— TASK DESCRIPTION —
The answer should be an exact repeat of the stretch of material below from the line containing "ATOM 226 O O" through the line containing "ATOM 233 C C".

------------------------------------------------

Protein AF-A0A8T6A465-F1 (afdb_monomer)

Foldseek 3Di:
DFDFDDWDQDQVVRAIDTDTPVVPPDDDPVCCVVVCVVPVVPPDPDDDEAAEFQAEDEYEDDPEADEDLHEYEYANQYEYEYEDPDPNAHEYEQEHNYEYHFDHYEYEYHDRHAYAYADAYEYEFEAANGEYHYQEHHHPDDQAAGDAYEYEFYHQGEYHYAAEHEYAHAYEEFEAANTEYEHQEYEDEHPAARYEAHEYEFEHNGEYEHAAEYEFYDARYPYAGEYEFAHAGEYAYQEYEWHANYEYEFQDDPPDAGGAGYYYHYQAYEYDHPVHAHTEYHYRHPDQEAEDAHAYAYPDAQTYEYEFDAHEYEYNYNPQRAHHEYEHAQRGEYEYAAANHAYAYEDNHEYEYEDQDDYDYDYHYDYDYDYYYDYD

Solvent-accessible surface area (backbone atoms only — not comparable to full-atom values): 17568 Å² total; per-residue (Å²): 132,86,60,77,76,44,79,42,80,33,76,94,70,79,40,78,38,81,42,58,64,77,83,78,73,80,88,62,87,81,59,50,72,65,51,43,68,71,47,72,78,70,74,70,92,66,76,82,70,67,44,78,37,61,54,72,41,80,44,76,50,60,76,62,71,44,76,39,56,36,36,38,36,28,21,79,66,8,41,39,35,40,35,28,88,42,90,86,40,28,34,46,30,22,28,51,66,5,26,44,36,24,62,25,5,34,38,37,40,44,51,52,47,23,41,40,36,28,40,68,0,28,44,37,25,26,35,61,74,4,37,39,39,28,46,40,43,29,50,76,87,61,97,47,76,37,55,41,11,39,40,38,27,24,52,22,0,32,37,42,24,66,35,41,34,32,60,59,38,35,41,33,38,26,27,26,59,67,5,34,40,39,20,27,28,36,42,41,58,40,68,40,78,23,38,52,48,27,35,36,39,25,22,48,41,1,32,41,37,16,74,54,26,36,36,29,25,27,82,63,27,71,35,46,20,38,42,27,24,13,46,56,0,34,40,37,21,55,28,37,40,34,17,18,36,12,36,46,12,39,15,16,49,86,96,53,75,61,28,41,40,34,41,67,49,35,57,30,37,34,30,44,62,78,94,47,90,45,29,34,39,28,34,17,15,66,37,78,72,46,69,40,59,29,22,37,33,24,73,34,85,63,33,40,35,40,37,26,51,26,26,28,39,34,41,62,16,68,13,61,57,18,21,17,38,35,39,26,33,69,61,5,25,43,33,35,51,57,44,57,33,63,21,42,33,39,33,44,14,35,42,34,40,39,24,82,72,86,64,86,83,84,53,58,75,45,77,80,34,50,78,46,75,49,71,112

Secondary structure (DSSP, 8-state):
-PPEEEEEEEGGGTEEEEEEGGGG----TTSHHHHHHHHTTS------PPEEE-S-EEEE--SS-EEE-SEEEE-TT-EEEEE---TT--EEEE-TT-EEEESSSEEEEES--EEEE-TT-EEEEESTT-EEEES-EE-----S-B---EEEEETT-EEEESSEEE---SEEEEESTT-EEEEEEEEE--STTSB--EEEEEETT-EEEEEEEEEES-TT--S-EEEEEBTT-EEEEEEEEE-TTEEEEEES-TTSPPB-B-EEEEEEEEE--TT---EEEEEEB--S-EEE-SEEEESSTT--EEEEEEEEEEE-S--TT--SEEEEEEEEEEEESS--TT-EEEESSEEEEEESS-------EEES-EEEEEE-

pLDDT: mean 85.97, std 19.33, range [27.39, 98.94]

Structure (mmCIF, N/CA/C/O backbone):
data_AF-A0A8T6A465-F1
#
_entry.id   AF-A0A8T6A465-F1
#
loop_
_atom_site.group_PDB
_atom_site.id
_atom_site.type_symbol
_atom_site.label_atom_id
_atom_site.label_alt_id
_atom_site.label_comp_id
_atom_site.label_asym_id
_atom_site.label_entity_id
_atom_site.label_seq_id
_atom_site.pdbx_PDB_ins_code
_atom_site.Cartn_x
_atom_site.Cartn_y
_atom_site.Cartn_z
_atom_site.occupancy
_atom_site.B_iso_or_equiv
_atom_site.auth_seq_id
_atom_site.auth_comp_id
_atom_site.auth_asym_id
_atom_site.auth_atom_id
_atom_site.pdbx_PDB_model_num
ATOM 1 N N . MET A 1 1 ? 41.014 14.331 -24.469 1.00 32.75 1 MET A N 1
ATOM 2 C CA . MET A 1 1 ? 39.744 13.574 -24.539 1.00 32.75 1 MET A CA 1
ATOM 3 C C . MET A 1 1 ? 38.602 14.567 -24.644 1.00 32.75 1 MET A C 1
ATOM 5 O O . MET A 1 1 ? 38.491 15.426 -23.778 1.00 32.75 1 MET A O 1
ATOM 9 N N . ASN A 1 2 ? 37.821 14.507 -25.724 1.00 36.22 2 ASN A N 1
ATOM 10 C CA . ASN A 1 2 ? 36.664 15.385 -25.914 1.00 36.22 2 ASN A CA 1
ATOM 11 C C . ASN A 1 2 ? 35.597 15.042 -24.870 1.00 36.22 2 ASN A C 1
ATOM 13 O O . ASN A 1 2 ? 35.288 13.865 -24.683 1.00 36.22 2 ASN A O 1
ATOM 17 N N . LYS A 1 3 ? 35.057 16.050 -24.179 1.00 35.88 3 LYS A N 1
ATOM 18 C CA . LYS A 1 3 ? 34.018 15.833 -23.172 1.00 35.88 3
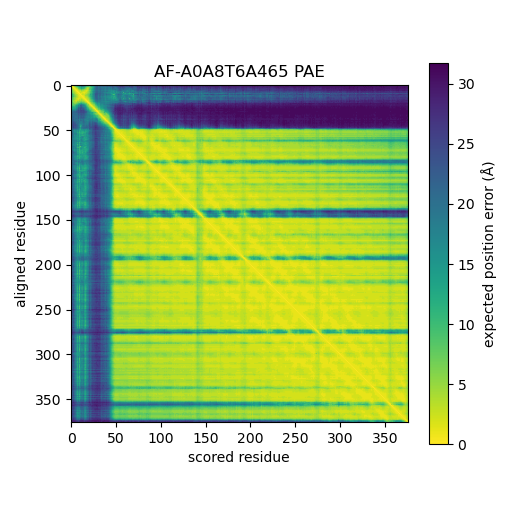 LYS A CA 1
ATOM 19 C C . LYS A 1 3 ? 32.729 15.386 -23.867 1.00 35.88 3 LYS A C 1
ATOM 21 O O . LYS A 1 3 ? 32.254 16.024 -24.810 1.00 35.88 3 LYS A O 1
ATOM 26 N N . ILE A 1 4 ? 32.197 14.251 -23.422 1.00 43.72 4 ILE A N 1
ATOM 27 C CA . ILE A 1 4 ? 30.859 13.781 -23.785 1.00 43.72 4 ILE A CA 1
ATOM 28 C C . ILE A 1 4 ? 29.878 14.686 -23.048 1.00 43.72 4 ILE A C 1
ATOM 30 O O . ILE A 1 4 ? 29.949 14.778 -21.827 1.00 43.72 4 ILE A O 1
ATOM 34 N N . TYR A 1 5 ? 29.012 15.378 -23.785 1.00 40.16 5 TYR A N 1
ATOM 35 C CA . TYR A 1 5 ? 28.102 16.362 -23.193 1.00 40.16 5 TYR A CA 1
ATOM 36 C C . TYR A 1 5 ? 26.668 15.841 -23.071 1.00 40.16 5 TYR A C 1
ATOM 38 O O . TYR A 1 5 ? 25.912 16.304 -22.226 1.00 40.16 5 TYR A O 1
ATOM 46 N N . ARG A 1 6 ? 26.259 14.886 -23.918 1.00 41.84 6 ARG A N 1
ATOM 47 C CA . ARG A 1 6 ? 24.894 14.351 -23.878 1.00 41.84 6 ARG A CA 1
ATOM 48 C C . ARG A 1 6 ? 24.835 12.940 -24.445 1.00 41.84 6 ARG A C 1
ATOM 50 O O . ARG A 1 6 ? 25.336 12.697 -25.540 1.00 41.84 6 ARG A O 1
ATOM 57 N N . LEU A 1 7 ? 24.191 12.031 -23.722 1.00 44.69 7 LEU A N 1
ATOM 58 C CA . LEU A 1 7 ? 23.738 10.741 -24.240 1.00 44.69 7 LEU A CA 1
ATOM 59 C C . LEU A 1 7 ? 22.251 10.877 -24.573 1.00 44.69 7 LEU A C 1
ATOM 61 O O . LEU A 1 7 ? 21.481 11.401 -23.771 1.00 44.69 7 LEU A O 1
ATOM 65 N N . LYS A 1 8 ? 21.850 10.479 -25.781 1.00 46.91 8 LYS A N 1
ATOM 66 C CA . LYS A 1 8 ? 20.457 10.556 -26.237 1.00 46.91 8 LYS A CA 1
ATOM 67 C C . LYS A 1 8 ? 20.081 9.263 -26.938 1.00 46.91 8 LYS A C 1
ATOM 69 O O . LYS A 1 8 ? 20.848 8.779 -27.765 1.00 46.91 8 LYS A O 1
ATOM 74 N N . TRP A 1 9 ? 18.910 8.717 -26.633 1.00 56.59 9 TRP A N 1
ATOM 75 C CA . TRP A 1 9 ? 18.420 7.520 -27.302 1.00 56.59 9 TRP A CA 1
ATOM 76 C C . TRP A 1 9 ? 18.253 7.811 -28.793 1.00 56.59 9 TRP A C 1
ATOM 78 O O . TRP A 1 9 ? 17.619 8.795 -29.188 1.00 56.59 9 TRP A O 1
ATOM 88 N N . ASN A 1 10 ? 18.878 6.980 -29.614 1.00 50.50 10 ASN A N 1
ATOM 89 C CA . ASN A 1 10 ? 18.830 7.029 -31.060 1.00 50.50 10 ASN A CA 1
ATOM 90 C C . ASN A 1 10 ? 17.853 5.979 -31.566 1.00 50.50 10 ASN A C 1
ATOM 92 O O . ASN A 1 10 ? 18.113 4.774 -31.570 1.00 50.50 10 ASN A O 1
ATOM 96 N N . ARG A 1 11 ? 16.721 6.516 -32.008 1.00 55.72 11 ARG A N 1
ATOM 97 C CA . ARG A 1 11 ? 15.528 5.789 -32.418 1.00 55.72 11 ARG A CA 1
ATOM 98 C C . ARG A 1 11 ? 15.752 4.918 -33.652 1.00 55.72 11 ARG A C 1
ATOM 100 O O . ARG A 1 11 ? 15.287 3.794 -33.670 1.00 55.72 11 ARG A O 1
ATOM 107 N N . SER A 1 12 ? 16.516 5.372 -34.649 1.00 45.22 12 SER A N 1
ATOM 108 C CA . SER A 1 12 ? 16.719 4.590 -35.885 1.00 45.22 12 SER A CA 1
ATOM 109 C C . SER A 1 12 ? 17.609 3.364 -35.692 1.00 45.22 12 SER A C 1
ATOM 111 O O . SER A 1 12 ? 17.668 2.495 -36.556 1.00 45.22 12 SER A O 1
ATOM 113 N N . ARG A 1 13 ? 18.331 3.305 -34.570 1.00 48.25 13 ARG A N 1
ATOM 114 C CA . ARG A 1 13 ? 19.310 2.255 -34.280 1.00 48.25 13 ARG A CA 1
ATOM 115 C C . ARG A 1 13 ? 18.977 1.446 -33.034 1.00 48.25 13 ARG A C 1
ATOM 117 O O . ARG A 1 13 ? 19.743 0.546 -32.692 1.00 48.25 13 ARG A O 1
ATOM 124 N N . ASN A 1 14 ? 17.887 1.782 -32.340 1.00 51.06 14 ASN A N 1
ATOM 125 C CA . ASN A 1 14 ? 17.551 1.226 -31.032 1.00 51.06 14 ASN A CA 1
ATOM 126 C C . ASN A 1 14 ? 18.781 1.184 -30.105 1.00 51.06 14 ASN A C 1
ATOM 128 O O . ASN A 1 14 ? 19.146 0.133 -29.570 1.00 51.06 14 ASN A O 1
ATOM 132 N N . CYS A 1 15 ? 19.501 2.305 -29.997 1.00 50.22 15 CYS A N 1
ATOM 133 C CA . CYS A 1 15 ? 20.701 2.408 -29.167 1.00 50.22 15 CYS A CA 1
ATOM 134 C C . CYS A 1 15 ? 20.908 3.825 -28.628 1.00 50.22 15 CYS A C 1
ATOM 136 O O . CYS A 1 15 ? 20.382 4.788 -29.171 1.00 50.22 15 CYS A O 1
ATOM 138 N N . TRP A 1 16 ? 21.717 3.995 -27.584 1.00 55.09 16 TRP A N 1
ATOM 139 C CA . TRP A 1 16 ? 22.132 5.320 -27.117 1.00 55.09 16 TRP A CA 1
ATOM 140 C C . TRP A 1 16 ? 23.186 5.928 -28.052 1.00 55.09 16 TRP A C 1
ATOM 142 O O . TRP A 1 16 ? 24.167 5.281 -28.406 1.00 55.09 16 TRP A O 1
ATOM 152 N N . SER A 1 17 ? 23.001 7.185 -28.455 1.00 49.81 17 SER A N 1
ATOM 153 C CA . SER A 1 17 ? 23.987 7.969 -29.204 1.00 49.81 17 SER A CA 1
ATOM 154 C C . SER A 1 17 ? 24.696 8.987 -28.322 1.00 49.81 17 SER A C 1
ATOM 156 O O . SER A 1 17 ? 24.089 9.642 -27.475 1.00 49.81 17 SER A O 1
ATOM 158 N N . VAL A 1 18 ? 25.996 9.133 -28.574 1.00 45.97 18 VAL A N 1
ATOM 159 C CA . VAL A 1 18 ? 26.897 10.062 -27.888 1.00 45.97 18 VAL A CA 1
ATOM 160 C C . VAL A 1 18 ? 26.963 11.375 -28.670 1.00 45.97 18 VAL A C 1
ATOM 162 O O . VAL A 1 18 ? 27.393 11.391 -29.822 1.00 45.97 18 VAL A O 1
ATOM 165 N N . CYS A 1 19 ? 26.582 12.493 -28.052 1.00 48.28 19 CYS A N 1
ATOM 166 C CA . CYS A 1 19 ? 26.794 13.834 -28.596 1.00 48.28 19 CYS A CA 1
ATOM 167 C C . CYS A 1 19 ? 28.061 14.453 -27.981 1.00 48.28 19 CYS A C 1
ATOM 169 O O . CYS A 1 19 ? 28.148 14.632 -26.760 1.00 48.28 19 CYS A O 1
ATOM 171 N N . SER A 1 20 ? 29.039 14.795 -28.825 1.00 44.03 20 SER A N 1
ATOM 172 C CA . SER A 1 20 ? 30.290 15.446 -28.411 1.00 44.03 20 SER A CA 1
ATOM 173 C C . SER A 1 20 ? 30.267 16.963 -28.648 1.00 44.03 20 SER A C 1
ATOM 175 O O . SER A 1 20 ? 29.528 17.475 -29.489 1.00 44.03 20 SER A O 1
ATOM 177 N N . GLU A 1 21 ? 31.101 17.690 -27.902 1.00 44.59 21 GLU A N 1
ATOM 178 C CA . GLU A 1 21 ? 31.178 19.162 -27.843 1.00 44.59 21 GLU A CA 1
ATOM 179 C C . GLU A 1 21 ? 31.555 19.870 -29.170 1.00 44.59 21 GLU A C 1
ATOM 181 O O . GLU A 1 21 ? 31.487 21.094 -29.267 1.00 44.59 21 GLU A O 1
ATOM 186 N N . LEU A 1 22 ? 31.930 19.132 -30.222 1.00 47.06 22 LEU A N 1
ATOM 187 C CA . LEU A 1 22 ? 32.419 19.696 -31.492 1.00 47.06 22 LEU A CA 1
ATOM 188 C C . LEU A 1 22 ? 31.366 20.494 -32.287 1.00 47.06 22 LEU A C 1
ATOM 190 O O . LEU A 1 22 ? 31.731 21.253 -33.183 1.00 47.06 22 LEU A O 1
ATOM 194 N N . GLY A 1 23 ? 30.079 20.393 -31.939 1.00 43.97 23 GLY A N 1
ATOM 195 C CA . GLY A 1 23 ? 29.005 21.158 -32.584 1.00 43.97 23 GLY A CA 1
ATOM 196 C C . GLY A 1 23 ? 28.946 22.649 -32.218 1.00 43.97 23 GLY A C 1
ATOM 197 O O . GLY A 1 23 ? 28.278 23.409 -32.913 1.00 43.97 23 GLY A O 1
ATOM 198 N N . SER A 1 24 ? 29.633 23.096 -31.158 1.00 39.09 24 SER A N 1
ATOM 199 C CA . SER A 1 24 ? 29.500 24.470 -30.637 1.00 39.09 24 SER A CA 1
ATOM 200 C C . SER A 1 24 ? 30.648 25.423 -31.006 1.00 39.09 24 SER A C 1
ATOM 202 O O . SER A 1 24 ? 30.552 26.622 -30.743 1.00 39.09 24 SER A O 1
ATOM 204 N N . ARG A 1 25 ? 31.734 24.939 -31.634 1.00 40.97 25 ARG A N 1
ATOM 205 C CA . ARG A 1 25 ? 32.987 25.711 -31.810 1.00 40.97 25 ARG A CA 1
ATOM 206 C C . ARG A 1 25 ? 33.374 26.105 -33.241 1.00 40.97 25 ARG A C 1
ATOM 208 O O . ARG A 1 25 ? 34.511 26.511 -33.463 1.00 40.97 25 ARG A O 1
ATOM 215 N N . VAL A 1 26 ? 32.466 26.081 -34.216 1.00 42.59 26 VAL A N 1
ATOM 216 C CA . VAL A 1 26 ? 32.808 26.493 -35.595 1.00 42.59 26 VAL A CA 1
ATOM 217 C C . VAL A 1 26 ? 32.317 27.915 -35.893 1.00 42.59 26 VAL A C 1
ATOM 219 O O . VAL A 1 26 ? 31.191 28.126 -36.340 1.00 42.59 26 VAL A O 1
ATOM 222 N N . LYS A 1 27 ? 33.186 28.914 -35.681 1.00 43.72 27 LYS A N 1
ATOM 223 C CA . LYS A 1 27 ? 33.013 30.278 -36.214 1.00 43.72 27 LYS A CA 1
ATOM 224 C C . LYS A 1 27 ? 33.712 30.384 -37.576 1.00 43.72 27 LYS A C 1
ATOM 226 O O . LYS A 1 27 ? 34.927 30.513 -37.639 1.00 43.72 27 LYS A O 1
ATOM 231 N N . GLY A 1 28 ? 32.947 30.352 -38.670 1.00 42.06 28 GLY A N 1
ATOM 232 C CA . GLY A 1 28 ? 33.463 30.648 -40.013 1.00 42.06 28 GLY A CA 1
ATOM 233 C C . GLY A 1 28 ? 32.451 30.388 -41.133 1.00 42.06 28 GLY A C 1
ATOM 234 O O . GLY A 1 28 ? 31.801 29.350 -41.163 1.00 42.06 28 GLY A O 1
ATOM 235 N N .
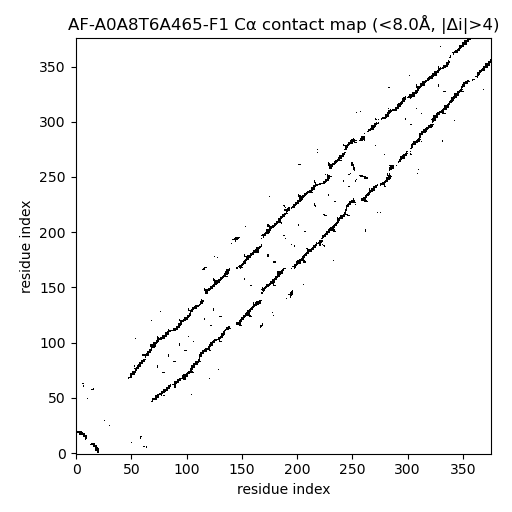 LYS A 1 29 ? 32.300 31.333 -42.075 1.00 42.12 29 LYS A N 1
ATOM 236 C CA . LYS A 1 29 ? 31.303 31.258 -43.167 1.00 42.12 29 LYS A CA 1
ATOM 237 C C . LYS A 1 29 ? 31.653 30.258 -44.288 1.00 42.12 29 LYS A C 1
ATOM 239 O O . LYS A 1 29 ? 30.761 29.915 -45.053 1.00 42.12 29 LYS A O 1
ATOM 244 N N . LYS A 1 30 ? 32.893 29.753 -44.379 1.00 38.50 30 LYS A N 1
ATOM 245 C CA . LYS A 1 30 ? 33.336 28.852 -45.471 1.00 38.50 30 LYS A CA 1
ATOM 246 C C . LYS A 1 30 ? 33.314 27.349 -45.146 1.00 38.50 30 LYS A C 1
ATOM 248 O O . LYS A 1 30 ? 33.442 26.543 -46.055 1.00 38.50 30 LYS A O 1
ATOM 253 N N . SER A 1 31 ? 33.045 26.957 -43.901 1.00 37.88 31 SER A N 1
ATOM 254 C CA . SER A 1 31 ? 32.800 25.557 -43.500 1.00 37.88 31 SER A CA 1
ATOM 255 C C . SER A 1 31 ? 31.319 25.153 -43.572 1.00 37.88 31 SER A C 1
ATOM 257 O O . SER A 1 31 ? 30.976 23.992 -43.352 1.00 37.88 31 SER A O 1
ATOM 259 N N . ARG A 1 32 ? 30.429 26.088 -43.941 1.00 35.19 32 AR
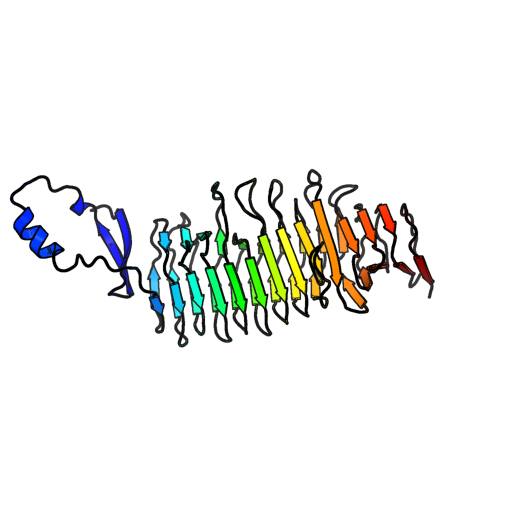G A N 1
ATOM 260 C CA . ARG A 1 32 ? 28.991 25.828 -44.087 1.00 35.19 32 ARG A CA 1
ATOM 261 C C . ARG A 1 32 ? 28.673 24.868 -45.239 1.00 35.19 32 ARG A C 1
ATOM 263 O O . ARG A 1 32 ? 27.760 24.081 -45.087 1.00 35.19 32 ARG A O 1
ATOM 270 N N . ALA A 1 33 ? 29.432 24.835 -46.334 1.00 33.28 33 ALA A N 1
ATOM 271 C CA . ALA A 1 33 ? 29.084 23.978 -47.479 1.00 33.28 33 ALA A CA 1
ATOM 272 C C . ALA A 1 33 ? 29.424 22.483 -47.295 1.00 33.28 33 ALA A C 1
ATOM 274 O O . ALA A 1 33 ? 28.796 21.643 -47.930 1.00 33.28 33 ALA A O 1
ATOM 275 N N . VAL A 1 34 ? 30.376 22.142 -46.416 1.00 34.34 34 VAL A N 1
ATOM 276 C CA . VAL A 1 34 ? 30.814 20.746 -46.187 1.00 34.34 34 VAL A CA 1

------------------------------------------------

— RESULT OF THIS EXERCISE —
ATOM 226 O O . LYS A 1 27 ? 34.927 30.513 -37.639 1.00 43.72 27 LYS A O 1
ATOM 231 N N . GLY A 1 28 ? 32.947 30.352 -38.670 1.00 42.06 28 GLY A N 1
ATOM 232 C CA . GLY A 1 28 ? 33.463 30.648 -40.013 1.00 42.06 28 GLY A CA 1
ATOM 233 C C . GLY A 1 28 ? 32.451 30.388 -41.133 1.00 42.06 28 GLY A C 1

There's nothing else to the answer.